• WHAT TO WORK ON
Only one stretch of the data should be retyped: the lines from the line containing "ATOM 100 O O" through the line containing "ATOM 157 C C". Keep pictures out of it.

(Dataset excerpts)
================================

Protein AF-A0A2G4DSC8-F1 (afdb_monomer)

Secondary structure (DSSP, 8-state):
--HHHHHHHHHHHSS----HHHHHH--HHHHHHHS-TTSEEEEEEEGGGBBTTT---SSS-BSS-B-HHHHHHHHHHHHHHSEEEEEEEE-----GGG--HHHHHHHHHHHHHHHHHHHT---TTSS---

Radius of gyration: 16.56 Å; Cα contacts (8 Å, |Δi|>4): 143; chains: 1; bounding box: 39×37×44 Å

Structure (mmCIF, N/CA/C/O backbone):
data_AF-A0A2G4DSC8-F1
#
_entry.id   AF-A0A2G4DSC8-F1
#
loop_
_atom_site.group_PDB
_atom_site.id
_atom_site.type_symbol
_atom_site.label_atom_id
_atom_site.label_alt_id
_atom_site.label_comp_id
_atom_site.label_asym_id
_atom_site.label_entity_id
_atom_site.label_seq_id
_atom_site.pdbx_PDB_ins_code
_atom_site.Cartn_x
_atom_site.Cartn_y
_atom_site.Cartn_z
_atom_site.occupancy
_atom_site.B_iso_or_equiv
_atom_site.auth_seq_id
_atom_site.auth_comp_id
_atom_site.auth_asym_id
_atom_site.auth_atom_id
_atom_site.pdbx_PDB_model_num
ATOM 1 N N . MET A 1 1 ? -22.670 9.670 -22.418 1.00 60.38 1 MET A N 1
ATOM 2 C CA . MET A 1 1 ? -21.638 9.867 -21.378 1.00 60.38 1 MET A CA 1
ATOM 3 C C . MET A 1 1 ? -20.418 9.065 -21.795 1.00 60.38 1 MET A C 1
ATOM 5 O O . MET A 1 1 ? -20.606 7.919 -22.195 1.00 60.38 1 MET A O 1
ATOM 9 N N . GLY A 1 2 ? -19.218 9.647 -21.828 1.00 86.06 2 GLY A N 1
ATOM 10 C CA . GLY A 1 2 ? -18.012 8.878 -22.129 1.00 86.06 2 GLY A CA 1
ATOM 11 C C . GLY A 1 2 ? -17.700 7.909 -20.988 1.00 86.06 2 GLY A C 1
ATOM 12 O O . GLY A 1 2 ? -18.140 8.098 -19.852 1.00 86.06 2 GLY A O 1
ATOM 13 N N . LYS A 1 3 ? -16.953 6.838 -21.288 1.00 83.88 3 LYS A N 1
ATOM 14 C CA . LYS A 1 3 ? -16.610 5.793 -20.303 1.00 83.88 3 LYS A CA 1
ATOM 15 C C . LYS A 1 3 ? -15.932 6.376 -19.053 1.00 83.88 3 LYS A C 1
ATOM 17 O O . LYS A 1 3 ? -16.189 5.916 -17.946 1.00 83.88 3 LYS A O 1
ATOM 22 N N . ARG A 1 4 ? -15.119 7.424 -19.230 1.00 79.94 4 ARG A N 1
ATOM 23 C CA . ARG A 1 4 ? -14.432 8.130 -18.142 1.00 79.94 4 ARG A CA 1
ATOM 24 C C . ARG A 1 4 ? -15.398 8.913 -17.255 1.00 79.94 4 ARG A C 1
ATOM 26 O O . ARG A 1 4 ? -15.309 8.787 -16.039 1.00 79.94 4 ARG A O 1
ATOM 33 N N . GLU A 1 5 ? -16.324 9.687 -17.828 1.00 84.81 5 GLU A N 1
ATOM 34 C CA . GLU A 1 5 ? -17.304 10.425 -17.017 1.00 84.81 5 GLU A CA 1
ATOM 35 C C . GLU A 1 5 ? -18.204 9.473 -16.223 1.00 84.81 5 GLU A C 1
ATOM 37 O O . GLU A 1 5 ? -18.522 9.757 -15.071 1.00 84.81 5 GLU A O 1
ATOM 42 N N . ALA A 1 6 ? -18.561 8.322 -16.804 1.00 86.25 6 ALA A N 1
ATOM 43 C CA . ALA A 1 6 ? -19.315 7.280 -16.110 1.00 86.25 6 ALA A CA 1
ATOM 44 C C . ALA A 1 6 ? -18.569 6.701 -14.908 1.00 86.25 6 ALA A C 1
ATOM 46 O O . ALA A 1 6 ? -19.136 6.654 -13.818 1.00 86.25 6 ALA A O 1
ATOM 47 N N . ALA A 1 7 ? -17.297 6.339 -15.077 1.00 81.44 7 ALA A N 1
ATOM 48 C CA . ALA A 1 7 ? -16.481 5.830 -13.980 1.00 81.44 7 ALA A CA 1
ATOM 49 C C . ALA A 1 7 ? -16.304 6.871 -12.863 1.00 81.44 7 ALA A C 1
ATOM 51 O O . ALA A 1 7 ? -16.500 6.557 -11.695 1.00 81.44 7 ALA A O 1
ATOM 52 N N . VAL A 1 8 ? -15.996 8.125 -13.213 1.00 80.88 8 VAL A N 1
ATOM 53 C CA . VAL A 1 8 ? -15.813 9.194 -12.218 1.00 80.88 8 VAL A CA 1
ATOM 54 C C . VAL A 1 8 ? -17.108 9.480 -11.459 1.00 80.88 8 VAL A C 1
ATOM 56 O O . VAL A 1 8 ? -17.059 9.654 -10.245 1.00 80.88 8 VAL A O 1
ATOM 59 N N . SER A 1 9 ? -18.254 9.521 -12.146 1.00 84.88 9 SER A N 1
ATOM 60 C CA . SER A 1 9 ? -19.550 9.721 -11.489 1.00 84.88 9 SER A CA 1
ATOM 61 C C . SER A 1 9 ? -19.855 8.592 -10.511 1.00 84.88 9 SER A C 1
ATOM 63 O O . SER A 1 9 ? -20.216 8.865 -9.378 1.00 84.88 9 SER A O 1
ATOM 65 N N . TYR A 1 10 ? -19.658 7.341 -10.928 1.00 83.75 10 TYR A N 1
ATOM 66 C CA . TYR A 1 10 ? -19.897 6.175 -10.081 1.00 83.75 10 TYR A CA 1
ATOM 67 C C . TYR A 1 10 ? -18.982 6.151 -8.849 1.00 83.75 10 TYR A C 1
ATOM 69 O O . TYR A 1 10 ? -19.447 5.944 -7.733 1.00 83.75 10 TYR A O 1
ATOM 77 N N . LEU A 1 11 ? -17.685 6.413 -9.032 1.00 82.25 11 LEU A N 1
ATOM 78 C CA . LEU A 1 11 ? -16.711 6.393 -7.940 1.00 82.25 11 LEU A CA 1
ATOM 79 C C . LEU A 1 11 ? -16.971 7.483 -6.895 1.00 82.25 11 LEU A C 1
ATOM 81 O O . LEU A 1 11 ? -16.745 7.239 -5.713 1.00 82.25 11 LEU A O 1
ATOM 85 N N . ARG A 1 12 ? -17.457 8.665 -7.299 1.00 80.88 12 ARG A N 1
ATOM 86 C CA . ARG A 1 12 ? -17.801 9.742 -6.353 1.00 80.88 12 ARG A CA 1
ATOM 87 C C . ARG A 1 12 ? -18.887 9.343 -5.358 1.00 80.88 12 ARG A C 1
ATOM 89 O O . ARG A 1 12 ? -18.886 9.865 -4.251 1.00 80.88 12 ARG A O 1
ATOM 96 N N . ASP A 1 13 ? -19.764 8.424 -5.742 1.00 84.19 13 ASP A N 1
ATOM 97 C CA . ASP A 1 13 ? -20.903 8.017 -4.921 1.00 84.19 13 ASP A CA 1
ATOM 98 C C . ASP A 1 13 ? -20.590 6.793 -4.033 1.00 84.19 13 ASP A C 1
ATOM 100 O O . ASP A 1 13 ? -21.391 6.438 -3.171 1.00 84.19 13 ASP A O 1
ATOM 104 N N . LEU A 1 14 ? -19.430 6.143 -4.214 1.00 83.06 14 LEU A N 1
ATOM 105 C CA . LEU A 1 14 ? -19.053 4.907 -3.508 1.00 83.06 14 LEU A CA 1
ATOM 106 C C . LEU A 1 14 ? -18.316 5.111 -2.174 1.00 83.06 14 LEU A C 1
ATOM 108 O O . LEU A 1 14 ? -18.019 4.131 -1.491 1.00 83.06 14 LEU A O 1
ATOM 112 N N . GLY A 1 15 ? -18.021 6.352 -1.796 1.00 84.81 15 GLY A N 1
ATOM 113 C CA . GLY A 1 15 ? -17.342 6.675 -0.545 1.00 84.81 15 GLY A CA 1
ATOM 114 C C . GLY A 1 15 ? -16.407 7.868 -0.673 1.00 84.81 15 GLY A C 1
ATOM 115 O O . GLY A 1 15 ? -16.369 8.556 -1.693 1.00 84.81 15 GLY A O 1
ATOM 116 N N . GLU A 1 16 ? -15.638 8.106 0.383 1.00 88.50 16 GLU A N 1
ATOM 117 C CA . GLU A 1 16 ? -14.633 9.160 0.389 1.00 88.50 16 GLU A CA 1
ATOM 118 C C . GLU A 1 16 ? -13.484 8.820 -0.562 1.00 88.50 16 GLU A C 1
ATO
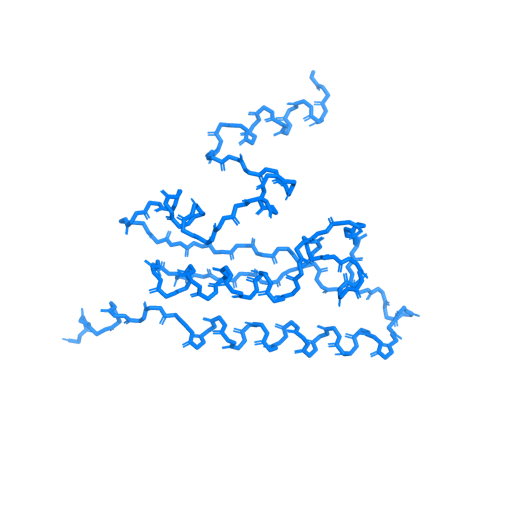M 120 O O . GLU A 1 16 ? -12.851 7.772 -0.447 1.00 88.50 16 GLU A O 1
ATOM 125 N N . GLN A 1 17 ? -13.196 9.733 -1.490 1.00 87.88 17 GLN A N 1
ATOM 126 C CA . GLN A 1 17 ? -12.144 9.560 -2.487 1.00 87.88 17 GLN A CA 1
ATOM 127 C C . GLN A 1 17 ? -10.940 10.447 -2.170 1.00 87.8
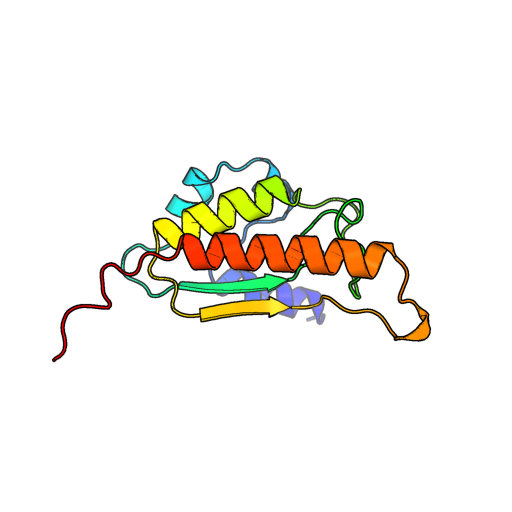8 17 GLN A C 1
ATOM 129 O O . GLN A 1 17 ? -11.055 11.670 -2.025 1.00 87.88 17 GLN A O 1
ATOM 134 N N . VAL A 1 18 ? -9.756 9.836 -2.120 1.00 90.44 18 VAL A N 1
ATOM 135 C CA . VAL A 1 18 ? -8.479 10.525 -1.902 1.00 90.44 18 VAL A CA 1
ATOM 136 C C . VAL A 1 18 ? -7.590 10.306 -3.119 1.00 90.44 18 VAL A C 1
ATOM 138 O O . VAL A 1 18 ? -7.199 9.189 -3.427 1.00 90.44 18 VAL A O 1
ATOM 141 N N . SER A 1 19 ? -7.256 11.385 -3.825 1.00 88.50 19 SER A N 1
ATOM 142 C CA . SER A 1 19 ? -6.265 11.340 -4.907 1.00 88.50 19 SER A CA 1
ATOM 143 C C . SER A 1 19 ? -4.861 11.063 -4.363 1.00 88.50 19 SER A C 1
ATOM 145 O O . SER A 1 19 ? -4.539 11.581 -3.294 1.00 88.50 19 SER A O 1
ATOM 147 N N . ASN A 1 20 ? -3.986 10.416 -5.141 1.00 85.81 20 ASN A N 1
ATOM 148 C CA . ASN A 1 20 ? -2.587 10.172 -4.750 1.00 85.81 20 ASN A CA 1
ATOM 149 C C . ASN A 1 20 ? -1.852 11.436 -4.270 1.00 85.81 20 ASN A C 1
ATOM 151 O O . ASN A 1 20 ? -1.144 11.381 -3.273 1.00 85.81 20 ASN A O 1
ATOM 155 N N . THR A 1 21 ? 
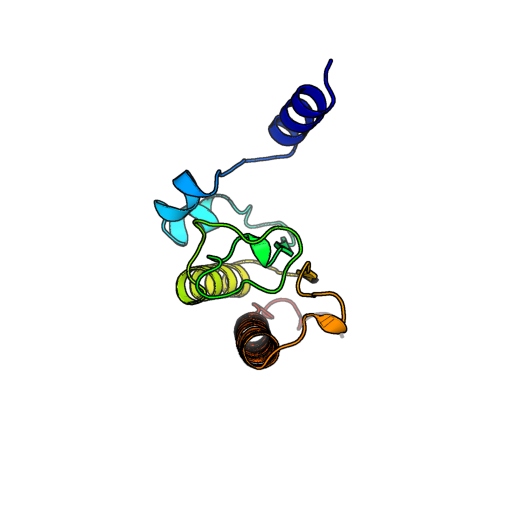-2.052 12.588 -4.919 1.00 87.94 21 THR A N 1
ATOM 156 C CA . THR A 1 21 ? -1.425 13.857 -4.499 1.00 87.94 21 THR A CA 1
ATOM 157 C C . THR A 1 21 ? -1.868 14.286 -3.104 1.00 87.94 21 THR A C 1
ATOM 159 O O . THR A 1 21 ? -1.029 14.567 -2.258 1.00 87.94 21 THR A O 1
ATOM 162 N N . ARG A 1 22 ? -3.177 14.256 -2.832 1.00 91.88 22 ARG A N 1
ATOM 163 C CA . ARG A 1 22 ? -3.726 14.505 -1.492 1.00 91.88 22 ARG A CA 1
ATOM 164 C C . ARG A 1 22 ? -3.227 13.478 -0.471 1.00 91.88 22 ARG A C 1
ATOM 166 O O . ARG A 1 22 ? -2.897 13.856 0.643 1.00 91.88 22 ARG A O 1
ATOM 173 N N . LEU A 1 23 ? -3.142 12.199 -0.842 1.00 92.69 23 LEU A N 1
ATOM 174 C CA . LEU A 1 23 ? -2.664 11.143 0.057 1.00 92.69 23 LEU A CA 1
ATOM 175 C C . LEU A 1 23 ? -1.207 11.371 0.493 1.00 92.69 23 LEU A C 1
ATOM 177 O O . LEU A 1 23 ? -0.866 11.094 1.639 1.00 92.69 23 LEU A O 1
ATOM 181 N N . LEU A 1 24 ? -0.361 11.911 -0.392 1.00 91.25 24 LEU A N 1
ATOM 182 C CA . LEU A 1 24 ? 1.029 12.259 -0.071 1.00 91.25 24 LEU A CA 1
ATOM 183 C C . LEU A 1 24 ? 1.144 13.370 0.983 1.00 91.25 24 LEU A C 1
ATOM 185 O O . LEU A 1 24 ? 2.144 13.429 1.694 1.00 91.25 24 LEU A O 1
ATOM 189 N N . GLU A 1 25 ? 0.129 14.224 1.102 1.00 94.12 25 GLU A N 1
ATOM 190 C CA . GLU A 1 25 ? 0.066 15.305 2.092 1.00 94.12 25 GLU A CA 1
ATOM 191 C C . GLU A 1 25 ? -0.570 14.852 3.419 1.00 94.12 25 GLU A C 1
ATOM 193 O O . GLU A 1 25 ? -0.481 15.561 4.420 1.00 94.12 25 GLU A O 1
ATOM 198 N N . MET A 1 26 ? -1.202 13.674 3.443 1.00 96.62 26 MET A N 1
ATOM 199 C CA . MET A 1 26 ? -1.936 13.157 4.597 1.00 96.62 26 MET A CA 1
ATOM 200 C C . MET A 1 26 ? -1.063 12.325 5.542 1.00 96.62 26 MET A C 1
ATOM 202 O O . MET A 1 26 ? -0.266 11.463 5.143 1.00 96.62 26 MET A O 1
ATOM 206 N N . THR A 1 27 ? -1.300 12.508 6.839 1.00 97.62 27 THR A N 1
ATOM 207 C CA . THR A 1 27 ? -0.776 11.634 7.893 1.00 97.62 27 THR A CA 1
ATOM 208 C C . THR A 1 27 ? -1.549 10.311 7.948 1.00 97.62 27 THR A C 1
ATOM 210 O O . THR A 1 27 ? -2.620 10.169 7.357 1.00 97.62 27 THR A O 1
ATOM 213 N N . ASN A 1 28 ? -1.031 9.308 8.667 1.00 97.44 28 ASN A N 1
ATOM 214 C CA . ASN A 1 28 ? -1.787 8.067 8.902 1.00 97.44 28 ASN A CA 1
ATOM 215 C C . ASN A 1 28 ? -3.089 8.327 9.649 1.00 97.44 28 ASN A C 1
ATOM 217 O O . ASN A 1 28 ? -4.100 7.702 9.363 1.00 97.44 28 ASN A O 1
ATOM 221 N N . GLN A 1 29 ? -3.067 9.270 10.582 1.00 97.56 29 GLN A N 1
ATOM 222 C CA . GLN A 1 29 ? -4.182 9.622 11.444 1.00 97.56 29 GLN A CA 1
ATOM 223 C C . GLN A 1 29 ? -5.297 10.277 10.634 1.00 97.56 29 GLN A C 1
ATOM 225 O O . GLN A 1 29 ? -6.462 9.983 10.892 1.00 97.56 29 GLN A O 1
ATOM 230 N N . ASP A 1 30 ? -4.949 11.069 9.615 1.00 97.62 30 ASP A N 1
ATOM 231 C CA . ASP A 1 30 ? -5.926 11.608 8.667 1.00 97.62 30 ASP A CA 1
ATOM 232 C C . ASP A 1 30 ? -6.646 10.479 7.921 1.00 97.62 30 ASP A C 1
ATOM 234 O O . ASP A 1 30 ? -7.868 10.492 7.835 1.00 97.62 30 ASP A O 1
ATOM 238 N N . VAL A 1 31 ? -5.914 9.465 7.438 1.00 96.12 31 VAL A N 1
ATOM 239 C CA . VAL A 1 31 ? -6.515 8.313 6.741 1.00 96.12 31 VAL A CA 1
ATOM 240 C C . VAL A 1 31 ? -7.327 7.436 7.699 1.00 96.12 31 VAL A C 1
ATOM 242 O O . VAL A 1 31 ? -8.454 7.066 7.388 1.00 96.12 31 VAL A O 1
ATOM 245 N N . LEU A 1 32 ? -6.803 7.135 8.889 1.00 95.25 32 LEU A N 1
ATOM 246 C CA . LEU A 1 32 ? -7.502 6.348 9.908 1.00 95.25 32 LEU A CA 1
ATOM 247 C C . LEU A 1 32 ? -8.810 7.008 10.350 1.00 95.25 32 LEU A C 1
ATOM 249 O O . LEU A 1 32 ? -9.793 6.311 10.587 1.00 95.25 32 LEU A O 1
ATOM 253 N N . ALA A 1 33 ? -8.845 8.339 10.443 1.00 95.62 33 ALA A N 1
ATOM 254 C CA . ALA A 1 33 ? -10.058 9.080 10.776 1.00 95.62 33 ALA A CA 1
ATOM 255 C C . ALA A 1 33 ? -11.156 8.943 9.705 1.00 95.62 33 ALA A C 1
ATOM 257 O O . ALA A 1 33 ? -12.328 9.147 10.017 1.00 95.62 33 ALA A O 1
ATOM 258 N N . MET A 1 34 ? -10.793 8.574 8.471 1.00 94.00 34 MET A N 1
ATOM 259 C CA . MET A 1 34 ? -11.738 8.308 7.383 1.00 94.00 34 MET A CA 1
ATOM 260 C C . MET A 1 34 ? -12.302 6.883 7.412 1.00 94.00 34 MET A C 1
ATOM 262 O O . MET A 1 34 ? -13.302 6.620 6.749 1.00 94.00 34 MET A O 1
ATOM 266 N N . ILE A 1 35 ? -11.691 5.961 8.166 1.00 93.31 35 ILE A N 1
ATOM 267 C CA . ILE A 1 35 ? -12.137 4.568 8.262 1.00 93.31 35 ILE A CA 1
ATOM 268 C C . ILE A 1 35 ? -13.202 4.449 9.368 1.00 93.31 35 ILE A C 1
ATOM 270 O O . ILE A 1 35 ? -12.915 4.737 10.535 1.00 93.31 35 ILE A O 1
ATOM 274 N N . PRO A 1 36 ? -14.431 3.996 9.056 1.00 90.31 36 PRO A N 1
ATOM 275 C CA . PRO A 1 36 ? -15.467 3.775 10.062 1.00 90.31 36 PRO A CA 1
ATOM 276 C C . PRO A 1 36 ? -15.057 2.714 11.098 1.00 90.31 36 PRO A C 1
ATOM 278 O O . PRO A 1 36 ? -14.644 1.615 10.738 1.00 90.31 36 PRO A O 1
ATOM 281 N N . ARG A 1 37 ? -15.211 3.017 12.396 1.00 85.94 37 ARG A N 1
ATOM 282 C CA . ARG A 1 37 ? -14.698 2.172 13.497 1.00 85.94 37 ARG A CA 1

================================

• SOLUTION TO THIS TASK
ATOM 100 O O . ASP A 1 13 ? -21.391 6.438 -3.171 1.00 84.19 13 ASP A O 1
ATOM 104 N N . LEU A 1 14 ? -19.430 6.143 -4.214 1.00 83.06 14 LEU A N 1
ATOM 105 C CA . LEU A 1 14 ? -19.053 4.907 -3.508 1.00 83.06 14 LEU A CA 1
ATOM 106 C C . LEU A 1 14 ? -18.316 5.111 -2.174 1.00 83.06 14 LEU A C 1
ATOM 108 O O . LEU A 1 14 ? -18.019 4.131 -1.491 1.00 83.06 14 LEU A O 1
ATOM 112 N N . GLY A 1 15 ? -18.021 6.352 -1.796 1.00 84.81 15 GLY A N 1
ATOM 113 C CA . GLY A 1 15 ? -17.342 6.675 -0.545 1.00 84.81 15 GLY A CA 1
ATOM 114 C C . GLY A 1 15 ? -16.407 7.868 -0.673 1.00 84.81 15 GLY A C 1
ATOM 115 O O . GLY A 1 15 ? -16.369 8.556 -1.693 1.00 84.81 15 GLY A O 1
ATOM 116 N N . GLU A 1 16 ? -15.638 8.106 0.383 1.00 88.50 16 GLU A N 1
ATOM 117 C CA . GLU A 1 16 ? -14.633 9.160 0.389 1.00 88.50 16 GLU A CA 1
ATOM 118 C C . GLU A 1 16 ? -13.484 8.820 -0.562 1.00 88.50 16 GLU A C 1
ATO
M 120 O O . GLU A 1 16 ? -12.851 7.772 -0.447 1.00 88.50 16 GLU A O 1
ATOM 125 N N . GLN A 1 17 ? -13.196 9.733 -1.490 1.00 87.88 17 GLN A N 1
ATOM 126 C CA . GLN A 1 17 ? -12.144 9.560 -2.487 1.00 87.88 17 GLN A CA 1
ATOM 127 C C . GLN A 1 17 ? -10.940 10.447 -2.170 1.00 87.8
8 17 GLN A C 1
ATOM 129 O O . GLN A 1 17 ? -11.055 11.670 -2.025 1.00 87.88 17 GLN A O 1
ATOM 134 N N . VAL A 1 18 ? -9.756 9.836 -2.120 1.00 90.44 18 VAL A N 1
ATOM 135 C CA . VAL A 1 18 ? -8.479 10.525 -1.902 1.00 90.44 18 VAL A CA 1
ATOM 136 C C . VAL A 1 18 ? -7.590 10.306 -3.119 1.00 90.44 18 VAL A C 1
ATOM 138 O O . VAL A 1 18 ? -7.199 9.189 -3.427 1.00 90.44 18 VAL A O 1
ATOM 141 N N . SER A 1 19 ? -7.256 11.385 -3.825 1.00 88.50 19 SER A N 1
ATOM 142 C CA . SER A 1 19 ? -6.265 11.340 -4.907 1.00 88.50 19 SER A CA 1
ATOM 143 C C . SER A 1 19 ? -4.861 11.063 -4.363 1.00 88.50 19 SER A C 1
ATOM 145 O O . SER A 1 19 ? -4.539 11.581 -3.294 1.00 88.50 19 SER A O 1
ATOM 147 N N . ASN A 1 20 ? -3.986 10.416 -5.141 1.00 85.81 20 ASN A N 1
ATOM 148 C CA . ASN A 1 20 ? -2.587 10.172 -4.750 1.00 85.81 20 ASN A CA 1
ATOM 149 C C . ASN A 1 20 ? -1.852 11.436 -4.270 1.00 85.81 20 ASN A C 1
ATOM 151 O O . ASN A 1 20 ? -1.144 11.381 -3.273 1.00 85.81 20 ASN A O 1
ATOM 155 N N . THR A 1 21 ? 
-2.052 12.588 -4.919 1.00 87.94 21 THR A N 1
ATOM 156 C CA . THR A 1 21 ? -1.425 13.857 -4.499 1.00 87.94 21 THR A CA 1
ATOM 157 C C . THR A 1 21 ? -1.868 14.286 -3.104 1.00 87.94 21 THR A C 1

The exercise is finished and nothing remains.